KR100866708B1 - Manufacturing method of semiconductor device - Google Patents

Abstract

The present invention relates to a method of manufacturing a semiconductor device, in which, when a Ru film is used as a plate electrode material of a capacitor, a Ru film formed on a peripheral region of the semiconductor substrate is removed and replaced with a TiN film or a polycrystalline silicon layer instead of the Ru film. The Ru atoms in the Ru film are prevented from diffusing into the metal interconnection during the interconnection forming step, thereby improving the reliability of the interconnection.

Description

[0001] The present invention relates to a manufacturing method of a semiconductor device,

1 is a cross-sectional view of a semiconductor device according to a conventional method of manufacturing a semiconductor device.

FIG. 2A and FIG. 2B are process cross-sectional views of a semiconductor device according to the present invention.

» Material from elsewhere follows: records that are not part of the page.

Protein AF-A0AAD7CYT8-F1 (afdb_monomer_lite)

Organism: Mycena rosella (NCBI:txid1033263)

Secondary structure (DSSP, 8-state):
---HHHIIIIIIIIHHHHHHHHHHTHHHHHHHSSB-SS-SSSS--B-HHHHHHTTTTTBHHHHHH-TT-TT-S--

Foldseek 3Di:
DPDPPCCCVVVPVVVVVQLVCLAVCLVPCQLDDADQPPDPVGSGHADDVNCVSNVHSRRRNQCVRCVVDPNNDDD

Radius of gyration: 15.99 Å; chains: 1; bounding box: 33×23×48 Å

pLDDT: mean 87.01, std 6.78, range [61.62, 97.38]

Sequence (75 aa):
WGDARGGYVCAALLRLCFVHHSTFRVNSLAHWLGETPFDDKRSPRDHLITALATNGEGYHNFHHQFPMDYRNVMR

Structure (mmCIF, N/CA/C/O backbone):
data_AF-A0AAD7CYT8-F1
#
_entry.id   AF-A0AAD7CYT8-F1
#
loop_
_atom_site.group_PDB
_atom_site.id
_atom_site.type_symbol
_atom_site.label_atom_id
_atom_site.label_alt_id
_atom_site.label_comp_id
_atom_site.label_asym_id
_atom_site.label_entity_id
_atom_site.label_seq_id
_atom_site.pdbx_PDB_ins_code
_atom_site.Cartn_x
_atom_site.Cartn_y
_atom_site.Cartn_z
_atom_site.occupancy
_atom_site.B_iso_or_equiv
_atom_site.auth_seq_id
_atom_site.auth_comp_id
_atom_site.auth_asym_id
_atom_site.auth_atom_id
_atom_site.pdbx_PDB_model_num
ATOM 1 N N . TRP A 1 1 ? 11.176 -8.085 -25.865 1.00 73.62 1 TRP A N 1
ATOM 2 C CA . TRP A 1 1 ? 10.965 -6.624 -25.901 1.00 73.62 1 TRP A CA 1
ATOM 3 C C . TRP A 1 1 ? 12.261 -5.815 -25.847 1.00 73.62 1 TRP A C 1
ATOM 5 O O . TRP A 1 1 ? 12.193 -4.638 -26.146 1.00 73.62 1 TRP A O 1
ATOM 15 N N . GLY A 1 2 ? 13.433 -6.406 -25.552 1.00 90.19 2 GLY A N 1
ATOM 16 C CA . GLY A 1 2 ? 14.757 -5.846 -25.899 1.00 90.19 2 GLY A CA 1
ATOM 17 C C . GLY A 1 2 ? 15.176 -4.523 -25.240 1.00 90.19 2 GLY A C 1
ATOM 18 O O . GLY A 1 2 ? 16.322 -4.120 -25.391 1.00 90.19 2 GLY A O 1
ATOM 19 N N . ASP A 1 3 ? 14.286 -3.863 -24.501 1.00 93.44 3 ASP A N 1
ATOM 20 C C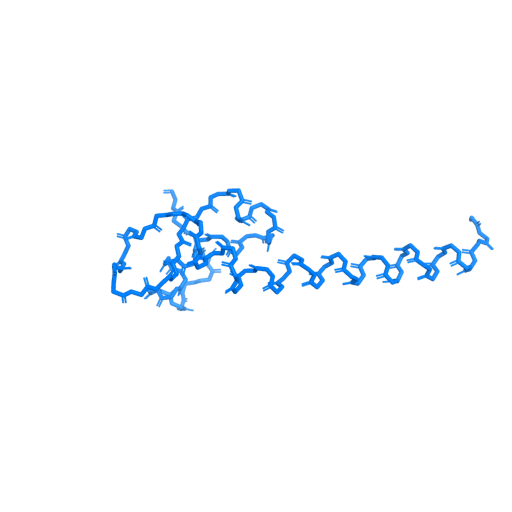A . ASP A 1 3 ? 14.513 -2.542 -23.927 1.00 93.44 3 ASP A CA 1
ATOM 21 C C . ASP A 1 3 ? 14.928 -2.630 -22.453 1.00 93.44 3 ASP A C 1
ATOM 23 O O . ASP A 1 3 ? 14.104 -2.650 -21.535 1.00 93.44 3 ASP A O 1
ATOM 27 N N . ALA A 1 4 ? 16.240 -2.679 -22.227 1.00 93.38 4 ALA A N 1
ATOM 28 C CA . ALA A 1 4 ? 16.811 -2.702 -20.885 1.00 93.38 4 ALA A CA 1
ATOM 29 C C . ALA A 1 4 ? 16.560 -1.394 -20.111 1.00 93.38 4 ALA A C 1
ATOM 31 O O . ALA A 1 4 ? 16.400 -1.425 -18.891 1.00 93.38 4 ALA A O 1
ATOM 32 N N . ARG A 1 5 ? 16.495 -0.245 -20.800 1.00 94.50 5 ARG A N 1
ATOM 33 C CA . ARG A 1 5 ? 16.290 1.064 -20.159 1.00 94.50 5 ARG A CA 1
ATOM 34 C C . ARG A 1 5 ? 14.846 1.227 -19.704 1.00 94.50 5 ARG A C 1
ATOM 36 O O . ARG A 1 5 ? 14.622 1.593 -18.551 1.00 94.50 5 ARG A O 1
ATOM 43 N N . GLY A 1 6 ? 13.884 0.908 -20.567 1.00 95.06 6 GLY A N 1
ATOM 44 C CA . GLY A 1 6 ? 12.471 0.867 -20.191 1.00 95.06 6 GLY A CA 1
ATOM 45 C C . GLY A 1 6 ? 12.199 -0.188 -19.124 1.00 95.06 6 GLY A C 1
ATOM 46 O O . GLY A 1 6 ? 11.480 0.087 -18.168 1.00 95.06 6 GLY A O 1
ATOM 47 N N . GLY A 1 7 ? 12.852 -1.353 -19.204 1.00 95.50 7 GLY A N 1
ATOM 48 C CA . GLY A 1 7 ? 12.808 -2.367 -18.149 1.00 95.50 7 GLY A CA 1
ATOM 49 C C . GLY A 1 7 ? 13.283 -1.830 -16.794 1.00 95.50 7 GLY A C 1
ATOM 50 O O . GLY A 1 7 ? 12.584 -1.974 -15.794 1.00 95.50 7 GLY A O 1
ATOM 51 N N . TYR A 1 8 ? 14.427 -1.146 -16.754 1.00 95.44 8 TYR A N 1
ATOM 52 C CA . TYR A 1 8 ? 14.948 -0.548 -15.523 1.00 95.44 8 TYR A CA 1
ATOM 53 C C . TYR A 1 8 ? 14.019 0.538 -14.956 1.00 95.44 8 TYR A C 1
ATOM 55 O O . TYR A 1 8 ? 13.696 0.524 -13.769 1.00 95.44 8 TYR A O 1
ATOM 63 N N . VAL A 1 9 ? 13.524 1.453 -15.792 1.00 96.19 9 VAL A N 1
ATOM 64 C CA . VAL A 1 9 ? 12.657 2.544 -15.321 1.00 96.19 9 VAL A CA 1
ATOM 65 C C . VAL A 1 9 ? 11.284 2.025 -14.894 1.00 96.19 9 VAL A C 1
ATOM 67 O O . VAL A 1 9 ? 10.849 2.300 -13.779 1.00 96.19 9 VAL A O 1
ATOM 70 N N . CYS A 1 10 ? 10.599 1.259 -15.741 1.00 94.44 10 CYS A N 1
ATOM 71 C CA . CYS A 1 10 ? 9.227 0.831 -15.477 1.00 94.44 10 CYS A CA 1
ATOM 72 C C . CYS A 1 10 ? 9.165 -0.342 -14.501 1.00 94.44 10 CYS A C 1
ATOM 74 O O . CYS A 1 10 ? 8.452 -0.284 -13.498 1.00 94.44 10 CYS A O 1
ATOM 76 N N . ALA A 1 11 ? 9.916 -1.411 -14.772 1.00 93.31 11 ALA A N 1
ATOM 77 C CA . ALA A 1 11 ? 9.809 -2.628 -13.981 1.00 93.31 11 ALA A CA 1
ATOM 78 C C . ALA A 1 11 ? 10.571 -2.529 -12.658 1.00 93.31 11 ALA A C 1
ATOM 80 O O . ALA A 1 11 ? 10.129 -3.156 -11.700 1.00 93.31 11 ALA A O 1
ATOM 81 N N . ALA A 1 12 ? 11.670 -1.766 -12.571 1.00 94.31 12 ALA A N 1
ATOM 82 C CA . ALA A 1 12 ? 12.396 -1.586 -11.312 1.00 94.31 12 ALA A CA 1
ATOM 83 C C . ALA A 1 12 ? 11.965 -0.311 -10.574 1.00 94.31 12 ALA A C 1
ATOM 85 O O . ALA A 1 12 ? 11.341 -0.419 -9.520 1.00 94.31 12 ALA A O 1
ATOM 86 N N . LEU A 1 13 ? 12.254 0.879 -11.113 1.00 97.38 13 LEU A N 1
ATOM 87 C CA . LEU A 1 13 ? 12.094 2.134 -10.365 1.00 97.38 13 LEU A CA 1
ATOM 88 C C . LEU A 1 13 ? 10.631 2.503 -10.106 1.00 97.38 13 LEU A C 1
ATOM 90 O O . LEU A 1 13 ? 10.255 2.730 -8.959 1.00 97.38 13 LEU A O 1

Description of the Related Art

11, 41: semiconductor substrate 13, 43: first interlayer insulating film

15, 45: landing plug 17, 47: bit line

19, 49: second interlayer insulating film 21, 51: etching prevention film

23, 53: Core insulating film 25, 55: Storage electrode

27, 57: Dielectric pattern 29: Plate electrode

31, 65: third interlayer insulating film 33, 67: diffusion preventing film

35, 69: metal wiring contact plug 59: first plate electrode

61: photosensitive film pattern 63: second plate electrode

The present invention relates to a method of manufacturing a semiconductor device. More specifically, when ruthenium (Ru) is used as an electrode material, Ru formed on a peripheral circuit region after the formation of a capacitor is completely removed, To a semiconductor device.

As semiconductor devices become highly integrated, the capacitance of the minimum capacitor necessary for operation of the device is limited. Therefore, much effort is being made to secure a minimum capacitance (C) in a small area. The capacitance is proportional to the dielectric constant (ε) and the storage electrode surface area (A), and inversely proportional to the dielectric thickness (d), so there are various ways to increase the capacitance. Among them, high-density devices having a design rule (design rule) below is 0.12㎛ dielectric of _{BST ((Ba 1-x Sr} x) TiO 3), PZT (Pb (ZrTi 1-x) O 3), Ta 2 O ₅ < / RTI > to increase the capacitance of a capacitor.

However, in the case where a capacitor is formed using the high dielectric constant material, ruthenium (Ru), iridium (Ir), or platinum (Pt) is used to suppress the interfacial reaction between the electrode material and the high- ) Are used as electrode materials.

Particularly, among the electrode materials, Ru is excellent in interfacial stability with the Ta ₂ O ₅ film, which is a high dielectric material, and RuO _{2, which} is an oxide, is widely used because it is a conductor. However, Ru has a problem of damaging the lower film by passing chemicals and plasma used in various processes because the film quality is insufficient.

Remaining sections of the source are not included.